Adding a single custom node

Click ➕ Add Custom Node at the bottom of the sidebar. A modal opens with three fields:

  1. Name — a stable identifier. Used as the JSON key when you export a tree. Cannot contain spaces; camelCase is conventional (DriveToWaypoint).
  2. Type — Composite / Action / Condition / Decorator. Determines the visual color in the palette.
  3. Port config — optional JSON array describing each port.

Port config syntax

A port is {"name": "...", "type_name": "...", "mode": 0}:

[
  { "name": "target", "type_name": "string", "mode": 0 },
  { "name": "speed",  "type_name": "float",  "mode": 0 }
]

Fields:

Field Type Notes
name string Port key, surfaced as a field on the node body.
type_name string Free-form hint: string, int, float, bool, any, or your own type name.
mode 0 or 1 0 = INPUT, 1 = OUTPUT.

If you leave the port config blank, the node is a no-port leaf — the user sees a plain body without editable fields.

Worked example: DriveToWaypoint

A simple action node for a ground robot that takes a target waypoint and a max speed.

  1. Click Add Custom Node.
  2. Name: DriveToWaypoint
  3. Type: Action node (Action)
  4. Port config (paste this):
    [
      { "name": "target", "type_name": "string", "mode": 0 },
      { "name": "max_speed", "type_name": "float", "mode": 0 }
    ]
  5. Save. The new node appears in the palette under Action.

Drag it onto the canvas, click the body, and you'll see two text fields — target and max_speed.
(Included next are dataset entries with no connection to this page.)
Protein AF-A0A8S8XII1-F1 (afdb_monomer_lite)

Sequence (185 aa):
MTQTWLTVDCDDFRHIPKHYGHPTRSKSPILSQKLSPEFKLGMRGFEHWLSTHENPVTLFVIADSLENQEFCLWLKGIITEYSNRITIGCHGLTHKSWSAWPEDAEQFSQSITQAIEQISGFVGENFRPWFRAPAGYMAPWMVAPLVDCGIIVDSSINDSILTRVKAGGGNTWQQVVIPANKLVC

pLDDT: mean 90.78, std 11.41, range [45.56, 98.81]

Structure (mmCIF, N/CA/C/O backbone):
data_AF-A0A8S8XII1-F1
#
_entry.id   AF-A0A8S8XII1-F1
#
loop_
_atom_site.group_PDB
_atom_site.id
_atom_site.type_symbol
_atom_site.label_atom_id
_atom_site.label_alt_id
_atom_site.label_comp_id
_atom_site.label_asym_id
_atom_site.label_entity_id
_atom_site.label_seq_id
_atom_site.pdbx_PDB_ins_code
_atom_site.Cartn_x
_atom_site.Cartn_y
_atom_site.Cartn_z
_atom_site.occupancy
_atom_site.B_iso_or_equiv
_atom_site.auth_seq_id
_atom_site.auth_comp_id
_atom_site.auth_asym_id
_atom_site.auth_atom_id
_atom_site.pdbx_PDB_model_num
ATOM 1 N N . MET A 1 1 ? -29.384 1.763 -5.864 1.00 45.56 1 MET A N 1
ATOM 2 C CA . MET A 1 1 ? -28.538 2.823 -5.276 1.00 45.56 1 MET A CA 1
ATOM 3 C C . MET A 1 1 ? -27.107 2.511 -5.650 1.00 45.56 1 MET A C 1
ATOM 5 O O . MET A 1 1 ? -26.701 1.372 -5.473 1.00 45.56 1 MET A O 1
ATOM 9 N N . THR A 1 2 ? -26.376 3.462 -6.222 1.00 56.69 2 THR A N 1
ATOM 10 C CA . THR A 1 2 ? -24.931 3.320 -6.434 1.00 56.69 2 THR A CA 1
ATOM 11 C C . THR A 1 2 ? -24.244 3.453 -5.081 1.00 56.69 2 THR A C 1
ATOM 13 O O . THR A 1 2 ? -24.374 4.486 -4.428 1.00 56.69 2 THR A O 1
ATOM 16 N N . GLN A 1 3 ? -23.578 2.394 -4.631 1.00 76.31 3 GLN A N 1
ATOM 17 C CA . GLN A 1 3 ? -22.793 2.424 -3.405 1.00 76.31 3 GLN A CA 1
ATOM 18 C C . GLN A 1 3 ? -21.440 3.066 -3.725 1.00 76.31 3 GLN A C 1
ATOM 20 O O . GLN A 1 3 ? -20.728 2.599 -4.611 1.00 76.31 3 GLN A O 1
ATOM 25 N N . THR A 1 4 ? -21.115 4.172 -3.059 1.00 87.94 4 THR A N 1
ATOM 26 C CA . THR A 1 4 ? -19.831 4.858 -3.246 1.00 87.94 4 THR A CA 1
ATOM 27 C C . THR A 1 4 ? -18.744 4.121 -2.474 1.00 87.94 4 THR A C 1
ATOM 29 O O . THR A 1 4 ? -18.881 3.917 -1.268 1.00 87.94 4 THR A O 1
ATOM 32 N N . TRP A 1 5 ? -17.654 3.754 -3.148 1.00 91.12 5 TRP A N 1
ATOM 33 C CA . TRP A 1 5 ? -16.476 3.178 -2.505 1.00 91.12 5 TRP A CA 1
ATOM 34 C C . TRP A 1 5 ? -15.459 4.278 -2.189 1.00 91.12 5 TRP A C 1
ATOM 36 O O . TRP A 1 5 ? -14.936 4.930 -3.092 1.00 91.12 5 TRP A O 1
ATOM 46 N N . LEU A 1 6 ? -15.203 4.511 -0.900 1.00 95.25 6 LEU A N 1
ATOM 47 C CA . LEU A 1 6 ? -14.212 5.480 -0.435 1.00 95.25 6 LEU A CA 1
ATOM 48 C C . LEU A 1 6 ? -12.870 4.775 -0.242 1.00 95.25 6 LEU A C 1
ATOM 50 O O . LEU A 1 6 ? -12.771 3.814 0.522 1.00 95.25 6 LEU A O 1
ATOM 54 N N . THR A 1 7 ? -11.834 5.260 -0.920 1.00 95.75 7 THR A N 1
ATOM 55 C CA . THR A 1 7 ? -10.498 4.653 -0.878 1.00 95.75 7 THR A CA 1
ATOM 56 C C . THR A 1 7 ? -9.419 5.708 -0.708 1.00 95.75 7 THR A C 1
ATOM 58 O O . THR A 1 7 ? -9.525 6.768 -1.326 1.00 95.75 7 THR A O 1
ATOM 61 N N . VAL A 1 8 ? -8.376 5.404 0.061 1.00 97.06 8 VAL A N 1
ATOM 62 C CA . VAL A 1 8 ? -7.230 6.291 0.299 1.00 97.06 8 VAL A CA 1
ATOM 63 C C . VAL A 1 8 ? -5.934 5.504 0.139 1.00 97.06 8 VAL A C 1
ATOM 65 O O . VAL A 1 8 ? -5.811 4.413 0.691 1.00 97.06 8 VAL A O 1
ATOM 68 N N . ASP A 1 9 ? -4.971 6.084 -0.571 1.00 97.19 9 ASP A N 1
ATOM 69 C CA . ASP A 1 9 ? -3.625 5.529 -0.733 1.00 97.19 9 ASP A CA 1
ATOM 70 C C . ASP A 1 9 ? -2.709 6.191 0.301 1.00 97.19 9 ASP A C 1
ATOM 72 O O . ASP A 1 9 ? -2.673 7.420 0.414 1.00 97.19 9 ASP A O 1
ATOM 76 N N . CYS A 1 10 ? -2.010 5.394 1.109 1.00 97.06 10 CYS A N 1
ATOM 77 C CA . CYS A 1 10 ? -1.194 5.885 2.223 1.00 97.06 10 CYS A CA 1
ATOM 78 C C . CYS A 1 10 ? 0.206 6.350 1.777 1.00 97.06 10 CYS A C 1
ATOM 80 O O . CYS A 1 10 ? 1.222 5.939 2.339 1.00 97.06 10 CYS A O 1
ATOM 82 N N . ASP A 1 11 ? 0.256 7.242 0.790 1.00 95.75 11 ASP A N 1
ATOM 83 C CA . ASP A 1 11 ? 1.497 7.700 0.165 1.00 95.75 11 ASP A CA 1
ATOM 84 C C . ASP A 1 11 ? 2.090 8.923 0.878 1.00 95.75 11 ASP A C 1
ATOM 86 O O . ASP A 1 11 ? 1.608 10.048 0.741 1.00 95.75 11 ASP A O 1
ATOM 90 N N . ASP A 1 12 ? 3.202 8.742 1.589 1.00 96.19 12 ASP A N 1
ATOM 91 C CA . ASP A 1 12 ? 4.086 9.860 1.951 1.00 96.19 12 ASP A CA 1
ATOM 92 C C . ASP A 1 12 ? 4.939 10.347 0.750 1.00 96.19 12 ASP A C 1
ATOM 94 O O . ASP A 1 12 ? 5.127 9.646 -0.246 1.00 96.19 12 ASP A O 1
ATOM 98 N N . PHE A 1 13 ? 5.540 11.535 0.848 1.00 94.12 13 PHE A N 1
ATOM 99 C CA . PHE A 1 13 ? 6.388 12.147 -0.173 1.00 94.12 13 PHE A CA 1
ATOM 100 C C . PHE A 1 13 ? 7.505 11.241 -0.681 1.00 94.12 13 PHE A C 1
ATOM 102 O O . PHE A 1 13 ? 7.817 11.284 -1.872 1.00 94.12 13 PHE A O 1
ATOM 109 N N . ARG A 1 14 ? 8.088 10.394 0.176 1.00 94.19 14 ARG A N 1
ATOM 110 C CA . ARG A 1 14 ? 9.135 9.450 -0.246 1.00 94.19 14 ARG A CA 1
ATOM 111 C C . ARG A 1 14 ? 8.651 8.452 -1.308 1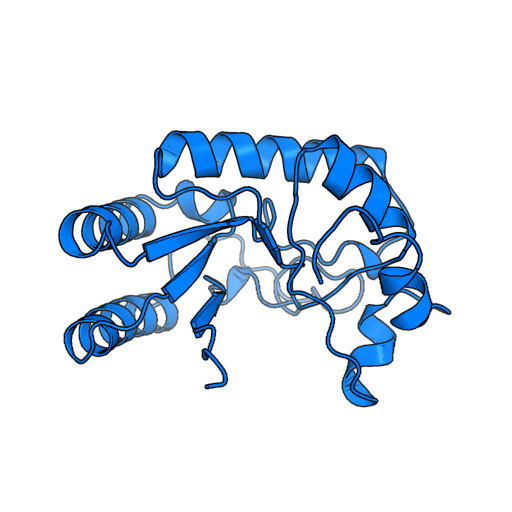.00 94.19 14 ARG A C 1
ATOM 113 O O . ARG A 1 14 ? 9.466 7.997 -2.104 1.00 94.19 14 ARG A O 1
ATOM 120 N N . HIS A 1 15 ? 7.348 8.185 -1.374 1.00 94.88 15 HIS A N 1
ATOM 121 C CA . HIS A 1 15 ? 6.732 7.260 -2.328 1.00 94.88 15 HIS A CA 1
ATOM 122 C C . HIS A 1 15 ? 6.388 7.905 -3.672 1.00 94.88 15 HIS A C 1
ATOM 124 O O . HIS A 1 15 ? 6.204 7.206 -4.668 1.00 94.88 15 HIS A O 1
ATOM 130 N N . ILE A 1 16 ? 6.334 9.237 -3.753 1.00 92.25 16 ILE A N 1
ATOM 131 C CA . ILE A 1 16 ? 5.997 9.913 -5.009 1.00 92.25 16 ILE A CA 1
ATOM 132 C C . ILE A 1 16 ? 7.033 9.539 -6.086 1.00 92.25 16 ILE A C 1
ATOM 134 O O . ILE A 1 16 ? 8.233 9.571 -5.804 1.00 92.25 16 ILE A O 1
ATOM 138 N N . PRO A 1 17 ? 6.629 9.306 -7.356 1.00 91.12 17 PRO A N 1
ATOM 139 C CA . PRO A 1 17 ? 7.528 8.884 -8.439 1.00 91.12 17 PRO A CA 1
ATOM 140 C C . PRO A 1 17 ? 8.810 9.712 -8.637 1.00 91.12 17 PRO A C 1
ATOM 142 O O . PRO A 1 17 ? 9.796 9.219 -9.182 1.00 91.12 17 PRO A O 1
ATOM 145 N N . LYS A 1 18 ? 8.806 10.988 -8.220 1.00 92.56 18 LYS A N 1
ATOM 146 C CA . LYS A 1 18 ? 9.984 11.873 -8.228 1.00 92.56 18 LYS A CA 1
ATOM 147 C C . LYS A 1 18 ? 11.088 11.399 -7.270 1.00 92.56 18 LYS A C 1
ATOM 149 O O . LYS A 1 18 ? 12.272 11.619 -7.537 1.00 92.56 18 LYS A O 1
ATOM 154 N N . HIS A 1 19 ? 10.688 10.784 -6.166 1.00 93.69 19 HIS A N 1
ATOM 155 C CA . HIS A 1 19 ? 11.540 10.349 -5.071 1.00 93.69 19 HIS A CA 1
ATOM 156 C C . HIS A 1 19 ? 11.829 8.844 -5.148 1.00 93.69 19 HIS A C 1
ATOM 158 O O . HIS A 1 19 ? 12.958 8.447 -4.872 1.00 93.69 19 HIS A O 1
ATOM 164 N N . TYR A 1 20 ? 10.887 8.016 -5.611 1.00 92.94 20 TYR A N 1
ATOM 165 C CA . TYR A 1 20 ? 11.109 6.571 -5.715 1.00 92.94 20 TYR A CA 1
ATOM 166 C C . TYR A 1 20 ? 10.244 5.889 -6.790 1.00 92.94 20 TYR A C 1
ATOM 168 O O . TYR A 1 20 ? 9.248 6.439 -7.248 1.00 92.94 20 TYR A O 1
ATOM 176 N N . GLY A 1 21 ? 10.637 4.682 -7.206 1.00 90.75 21 GLY A N 1
ATOM 177 C CA . GLY A 1 21 ? 9.749 3.715 -7.853 1.00 90.75 21 GLY A CA 1
ATOM 178 C C . GLY A 1 21 ? 9.614 3.783 -9.377 1.00 90.75 21 GLY A C 1
ATOM 179 O O . GLY A 1 21 ? 9.202 2.785 -9.969 1.00 90.75 21 GLY A O 1
ATOM 180 N N . HIS A 1 22 ? 9.999 4.878 -10.039 1.00 94.88 22 HIS A N 1
ATOM 181 C CA . HIS A 1 22 ? 9.822 5.051 -11.489 1.00 94.88 22 HIS A CA 1
ATOM 182 C C . HIS A 1 22 ? 11.156 5.322 -12.211 1.00 94.88 22 HIS A C 1
ATOM 184 O O . HIS A 1 22 ? 11.833 6.301 -11.886 1.00 94.88 22 HIS A O 1
ATOM 190 N N . PRO A 1 23 ? 11.504 4.577 -13.280 1.00 92.88 23 PRO A N 1
ATOM 191 C CA . PRO A 1 23 ? 12.871 4.528 -13.816 1.00 92.88 23 PRO A CA 1
ATOM 192 C C . PRO A 1 23 ? 13.413 5.874 -14.306 1.00 92.88 23 PRO A C 1
ATOM 194 O O . PRO A 1 23 ? 14.589 6.173 -14.142 1.00 92.88 23 PRO A O 1
ATOM 197 N N . THR A 1 24 ? 12.560 6.715 -14.893 1.00 91.88 24 THR A N 1
ATOM 198 C CA . THR A 1 24 ? 12.973 8.011 -15.468 1.00 91.88 24 THR A CA 1
ATOM 199 C C . THR A 1 24 ? 12.559 9.233 -14.644 1.00 91.88 24 THR A C 1
ATOM 201 O O . THR A 1 24 ? 12.978 10.357 -14.939 1.00 91.88 24 THR A O 1
ATOM 204 N N . ARG A 1 25 ? 11.714 9.045 -13.620 1.00 91.62 25 ARG A N 1
ATOM 205 C CA . ARG A 1 25 ? 11.156 10.143 -12.808 1.00 91.62 25 ARG A CA 1
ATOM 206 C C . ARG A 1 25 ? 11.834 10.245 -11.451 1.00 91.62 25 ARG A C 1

Type "kitchen" and 0.5. Export the tree and your JSON now has:

{ "name": "DriveToWaypoint", "type": 1, "ports": { "target": "kitchen", "max_speed": 0.5 } }

Bulk import: ship a node library

For teams, the efficient workflow is to maintain a single JSON file with all your custom nodes and import it once per environment. Click 📥 Import Nodes in the header and paste:

{
  "nodes": [
    {
      "name": "DriveToWaypoint",
      "type": 1,
      "description": "Drive to named waypoint at given speed",
      "icon": "🚗",
      "ports": [
        { "name": "target",   "type_name": "string", "mode": 0 },
        { "name": "max_speed","type_name": "float",  "mode": 0 }
      ]
    },
    {
      "name": "HasCargo",
      "type": 3,
      "description": "True if gripper is currently holding an object",
      "icon": "📦"
    }
  ]
}

The editor adds both nodes to the palette. Duplicates (by name) are skipped with a status message; invalid entries are reported.
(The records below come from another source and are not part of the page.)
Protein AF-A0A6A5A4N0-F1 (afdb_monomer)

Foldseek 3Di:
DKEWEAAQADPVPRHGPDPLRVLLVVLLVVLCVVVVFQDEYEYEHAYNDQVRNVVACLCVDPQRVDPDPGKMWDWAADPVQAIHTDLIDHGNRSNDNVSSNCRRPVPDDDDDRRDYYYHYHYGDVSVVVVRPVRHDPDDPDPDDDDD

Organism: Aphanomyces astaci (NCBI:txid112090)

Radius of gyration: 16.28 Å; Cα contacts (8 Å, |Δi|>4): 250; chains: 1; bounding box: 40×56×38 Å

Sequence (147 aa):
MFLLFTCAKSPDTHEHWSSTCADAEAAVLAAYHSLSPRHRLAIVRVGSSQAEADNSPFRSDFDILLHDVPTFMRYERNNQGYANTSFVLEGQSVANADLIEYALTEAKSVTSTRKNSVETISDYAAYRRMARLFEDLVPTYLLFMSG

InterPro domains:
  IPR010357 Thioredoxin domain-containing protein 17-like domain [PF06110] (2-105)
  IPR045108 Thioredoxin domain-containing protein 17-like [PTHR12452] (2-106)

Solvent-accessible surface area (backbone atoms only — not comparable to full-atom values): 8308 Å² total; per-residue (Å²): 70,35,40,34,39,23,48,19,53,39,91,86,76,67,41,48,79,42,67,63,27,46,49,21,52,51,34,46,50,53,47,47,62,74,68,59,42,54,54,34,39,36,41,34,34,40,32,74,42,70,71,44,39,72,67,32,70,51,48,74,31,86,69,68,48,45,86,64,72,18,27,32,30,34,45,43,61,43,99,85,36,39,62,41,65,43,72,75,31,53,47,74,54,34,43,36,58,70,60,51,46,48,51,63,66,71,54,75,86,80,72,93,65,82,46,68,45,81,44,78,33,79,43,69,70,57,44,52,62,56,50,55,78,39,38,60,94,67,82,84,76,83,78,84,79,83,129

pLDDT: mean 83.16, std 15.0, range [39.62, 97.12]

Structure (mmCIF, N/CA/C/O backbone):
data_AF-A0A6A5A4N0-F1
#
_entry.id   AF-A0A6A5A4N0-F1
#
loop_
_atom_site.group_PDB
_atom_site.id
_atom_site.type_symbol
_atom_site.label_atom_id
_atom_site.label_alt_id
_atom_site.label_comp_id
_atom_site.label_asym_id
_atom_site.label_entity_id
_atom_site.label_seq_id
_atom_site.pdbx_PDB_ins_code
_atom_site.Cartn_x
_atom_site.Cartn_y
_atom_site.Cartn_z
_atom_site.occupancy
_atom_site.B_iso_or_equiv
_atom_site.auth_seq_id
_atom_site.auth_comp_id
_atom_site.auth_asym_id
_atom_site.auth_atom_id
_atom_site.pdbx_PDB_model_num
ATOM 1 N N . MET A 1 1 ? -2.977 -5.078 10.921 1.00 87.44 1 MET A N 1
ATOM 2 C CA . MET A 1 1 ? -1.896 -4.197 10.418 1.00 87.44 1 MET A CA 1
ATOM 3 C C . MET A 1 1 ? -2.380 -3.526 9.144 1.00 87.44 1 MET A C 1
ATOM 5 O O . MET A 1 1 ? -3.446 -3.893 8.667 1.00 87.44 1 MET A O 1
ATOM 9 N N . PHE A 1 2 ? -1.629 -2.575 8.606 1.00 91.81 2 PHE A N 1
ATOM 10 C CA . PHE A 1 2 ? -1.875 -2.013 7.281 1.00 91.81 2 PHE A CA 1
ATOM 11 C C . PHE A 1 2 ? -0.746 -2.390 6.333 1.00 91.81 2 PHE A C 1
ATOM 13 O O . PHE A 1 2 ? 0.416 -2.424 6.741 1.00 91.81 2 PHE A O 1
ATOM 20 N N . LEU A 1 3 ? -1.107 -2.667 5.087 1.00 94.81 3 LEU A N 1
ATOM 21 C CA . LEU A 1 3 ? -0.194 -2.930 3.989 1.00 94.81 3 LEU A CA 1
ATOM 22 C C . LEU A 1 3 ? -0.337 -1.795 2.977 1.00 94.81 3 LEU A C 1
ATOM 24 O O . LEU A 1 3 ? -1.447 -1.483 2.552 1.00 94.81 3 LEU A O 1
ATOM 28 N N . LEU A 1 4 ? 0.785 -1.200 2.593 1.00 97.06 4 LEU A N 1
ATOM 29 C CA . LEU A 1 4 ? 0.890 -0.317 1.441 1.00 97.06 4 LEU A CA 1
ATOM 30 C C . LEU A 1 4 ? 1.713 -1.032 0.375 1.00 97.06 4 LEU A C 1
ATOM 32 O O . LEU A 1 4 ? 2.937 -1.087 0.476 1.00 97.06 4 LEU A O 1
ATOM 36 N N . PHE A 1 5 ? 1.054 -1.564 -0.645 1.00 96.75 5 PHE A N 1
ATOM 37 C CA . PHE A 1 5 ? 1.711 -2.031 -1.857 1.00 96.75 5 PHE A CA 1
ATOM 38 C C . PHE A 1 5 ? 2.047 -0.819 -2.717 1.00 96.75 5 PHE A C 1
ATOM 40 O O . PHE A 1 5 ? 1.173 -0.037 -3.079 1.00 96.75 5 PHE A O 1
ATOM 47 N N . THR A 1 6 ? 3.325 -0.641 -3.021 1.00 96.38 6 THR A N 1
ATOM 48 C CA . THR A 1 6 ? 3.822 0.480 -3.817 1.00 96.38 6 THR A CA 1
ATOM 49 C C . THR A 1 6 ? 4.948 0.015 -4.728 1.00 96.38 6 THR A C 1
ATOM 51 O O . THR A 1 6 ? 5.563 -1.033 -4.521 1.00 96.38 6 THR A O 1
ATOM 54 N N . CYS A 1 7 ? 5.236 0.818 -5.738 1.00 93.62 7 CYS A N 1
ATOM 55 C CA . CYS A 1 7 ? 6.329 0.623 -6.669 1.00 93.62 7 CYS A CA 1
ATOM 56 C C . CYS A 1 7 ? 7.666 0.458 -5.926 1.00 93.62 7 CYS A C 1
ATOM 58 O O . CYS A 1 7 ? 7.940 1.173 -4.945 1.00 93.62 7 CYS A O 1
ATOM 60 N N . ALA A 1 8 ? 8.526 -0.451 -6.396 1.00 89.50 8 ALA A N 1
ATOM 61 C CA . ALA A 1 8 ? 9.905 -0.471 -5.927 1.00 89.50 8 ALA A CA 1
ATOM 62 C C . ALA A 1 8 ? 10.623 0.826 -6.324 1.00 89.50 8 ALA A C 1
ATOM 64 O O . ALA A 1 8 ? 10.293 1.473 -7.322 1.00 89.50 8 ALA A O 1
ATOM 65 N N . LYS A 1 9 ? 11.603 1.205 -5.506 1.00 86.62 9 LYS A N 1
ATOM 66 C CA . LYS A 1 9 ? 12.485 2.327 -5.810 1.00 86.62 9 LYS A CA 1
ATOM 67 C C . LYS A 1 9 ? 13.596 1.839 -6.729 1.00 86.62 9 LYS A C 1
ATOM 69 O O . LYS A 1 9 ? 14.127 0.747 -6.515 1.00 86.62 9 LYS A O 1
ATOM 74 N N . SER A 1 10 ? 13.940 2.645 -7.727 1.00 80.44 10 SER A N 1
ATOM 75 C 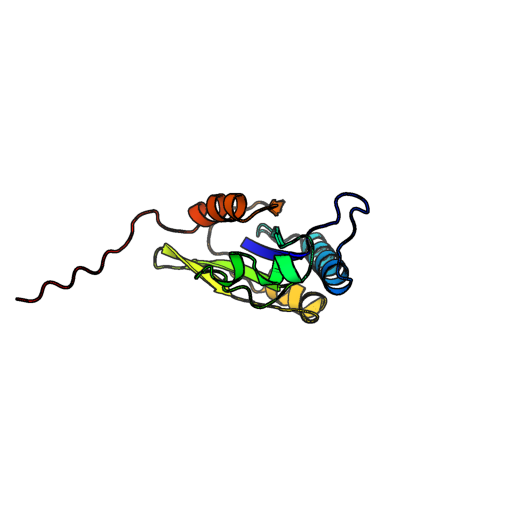CA . SER A 1 10 ? 15.104 2.392 -8.572 1.00 80.44 10 SER A CA 1
ATOM 76 C C . SER A 1 10 ? 16.363 2.265 -7.700 1.00 80.44 10 SER A C 1
ATOM 78 O O . SER A 1 10 ? 16.533 3.067 -6.774 1.00 80.44 10 SER A O 1
ATOM 80 N N . PRO A 1 11 ? 17.256 1.294 -7.964 1.00 76.50 11 PRO A N 1
ATOM 81 C CA . PRO A 1 11 ? 18.530 1.190 -7.258 1.00 76.50 11 PRO A CA 1
ATOM 82 C C . PRO A 1 11 ? 19.410 2.431 -7.433 1.00 76.50 11 PRO A C 1
ATOM 84 O O . PRO A 1 11 ? 20.135 2.784 -6.509 1.00 76.50 11 PRO A O 1
ATOM 87 N N . ASP A 1 12 ? 19.313 3.089 -8.593 1.00 80.75 12 ASP A N 1
ATOM 88 C CA . ASP A 1 12 ? 20.205 4.184 -8.976 1.00 80.75 12 ASP A CA 1
ATOM 89 C C . ASP A 1 12 ? 19.689 5.547 -8.506 1.00 80.75 12 ASP A C 1
ATOM 91 O O . ASP A 1 12 ? 20.448 6.356 -7.979 1.00 80.75 12 ASP A O 1
ATOM 95 N N . THR A 1 13 ? 18.392 5.816 -8.695 1.00 82.75 13 THR A N 1
ATOM 96 C CA . THR A 1 13 ? 17.799 7.122 -8.353 1.00 82.75 13 THR A CA 1
ATOM 97 C C . THR A 1 13 ? 17.135 7.133 -6.982 1.00 82.75 13 THR A C 1
ATOM 99 O O . THR A 1 13 ? 16.844 8.201 -6.457 1.00 82.75 13 THR A O 1
ATOM 102 N N . HIS A 1 14 ? 16.875 5.961 -6.392 1.00 82.69 14 HIS A N 1
ATOM 103 C CA . HIS A 1 14 ? 16.051 5.800 -5.189 1.00 82.69 14 HIS A CA 1
ATOM 104 C C . HIS A 1 14 ? 14.636 6.392 -5.306 1.00 82.69 14 HIS A C 1
ATOM 106 O O . HIS A 1 14 ? 13.935 6.544 -4.303 1.00 82.69 14 HIS A O 1
ATOM 112 N N . GLU A 1 15 ? 14.181 6.668 -6.526 1.00 87.56 15 GLU A N 1
ATOM 113 C CA . GLU A 1 15 ? 12.849 7.187 -6.811 1.00 87.56 15 GLU A CA 1
ATOM 114 C C . GLU A 1 15 ? 11.905 6.064 -7.228 1.00 87.56 15 GLU A C 1
ATOM 116 O O . GLU A 1 15 ? 12.320 5.011 -7.722 1.00 87.56 15 GLU A O 1
ATOM 121 N N . HIS A 1 16 ? 10.610 6.294 -7.028 1.00 89.00 16 HIS A N 1
ATOM 122 C CA . HIS A 1 16 ? 9.585 5.430 -7.592 1.00 89.00 16 HIS A CA 1
ATOM 123 C C . HIS A 1 16 ? 9.549 5.591 -9.107 1.00 89.00 16 HIS A C 1
ATOM 125 O O . HIS A 1 16 ? 9.633 6.703 -9.620 1.00 89.00 16 HIS A O 1
ATOM 131 N N . TRP A 1 17 ? 9.324 4.492 -9.822 1.00 89.94 17 TRP A N 1
ATOM 132 C CA . TRP A 1 17 ? 9.116 4.546 -11.270 1.00 89.94 17 TRP A CA 1
ATOM 133 C C . TRP A 1 17 ? 7.767 5.178 -11.671 1.00 89.94 17 TRP A C 1
ATOM 135 O O . TRP A 1 17 ? 7.577 5.509 -12.838 1.00 89.94 17 TRP A O 1
ATOM 145 N N . SER A 1 18 ? 6.838 5.372 -10.725 1.00 91.00 18 SER A N 1
ATOM 146 C CA . SER A 1 18 ? 5.559 6.070 -10.917 1.00 91.00 18 SER A CA 1
ATOM 147 C C . SER A 1 18 ? 5.378 7.167 -9.871 1.00 91.00 18 SER A C 1
ATOM 149 O O . SER A 1 18 ? 5.556 6.926 -8.673 1.00 91.00 18 SER A O 1
ATOM 151 N N . SER A 1 19 ? 4.964 8.360 -10.311 1.00 92.69 19 SER A N 1
ATOM 152 C CA . SER A 1 19 ? 4.637 9.476 -9.417 1.00 92.69 19 SER A CA 1
ATOM 153 C C . SER A 1 19 ? 3.458 9.150 -8.503 1.00 92.69 19 SER A C 1
ATOM 155 O O . SER A 1 19 ? 3.499 9.483 -7.326 1.00 92.69 19 SER A O 1
ATOM 157 N N . THR A 1 20 ? 2.463 8.397 -8.984 1.00 94.25 20 THR A N 1
ATOM 158 C CA . THR A 1 20 ? 1.313 7.976 -8.167 1.00 94.25 20 THR A CA 1
ATOM 159 C C . THR A 1 20 ? 1.752 7.145 -6.962 1.00 94.25 20 THR A C 1
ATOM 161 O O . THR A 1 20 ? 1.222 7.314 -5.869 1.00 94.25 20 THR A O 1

Editing and removing custom nodes

Hover over a custom node in the palette and two small icons appear: ✎ (edit) and 🗑 (delete). Click ✎ to reopen the same modal pre-filled with the current values; click 🗑 to remove the template.

Heads-up

Deleting a custom template does not remove existing canvas nodes of that type. They'll keep displaying, and any port values you set will be preserved. But you can't add new ones of that type until you re-add the template.

Built-in templates are immutable

The default nodes (Sequence, Wait, IsEnable, …) ship with the editor and cannot be edited or deleted. If you need a near-clone, just add a custom node with a similar name. The intent is that upgrading the editor never silently breaks your existing trees.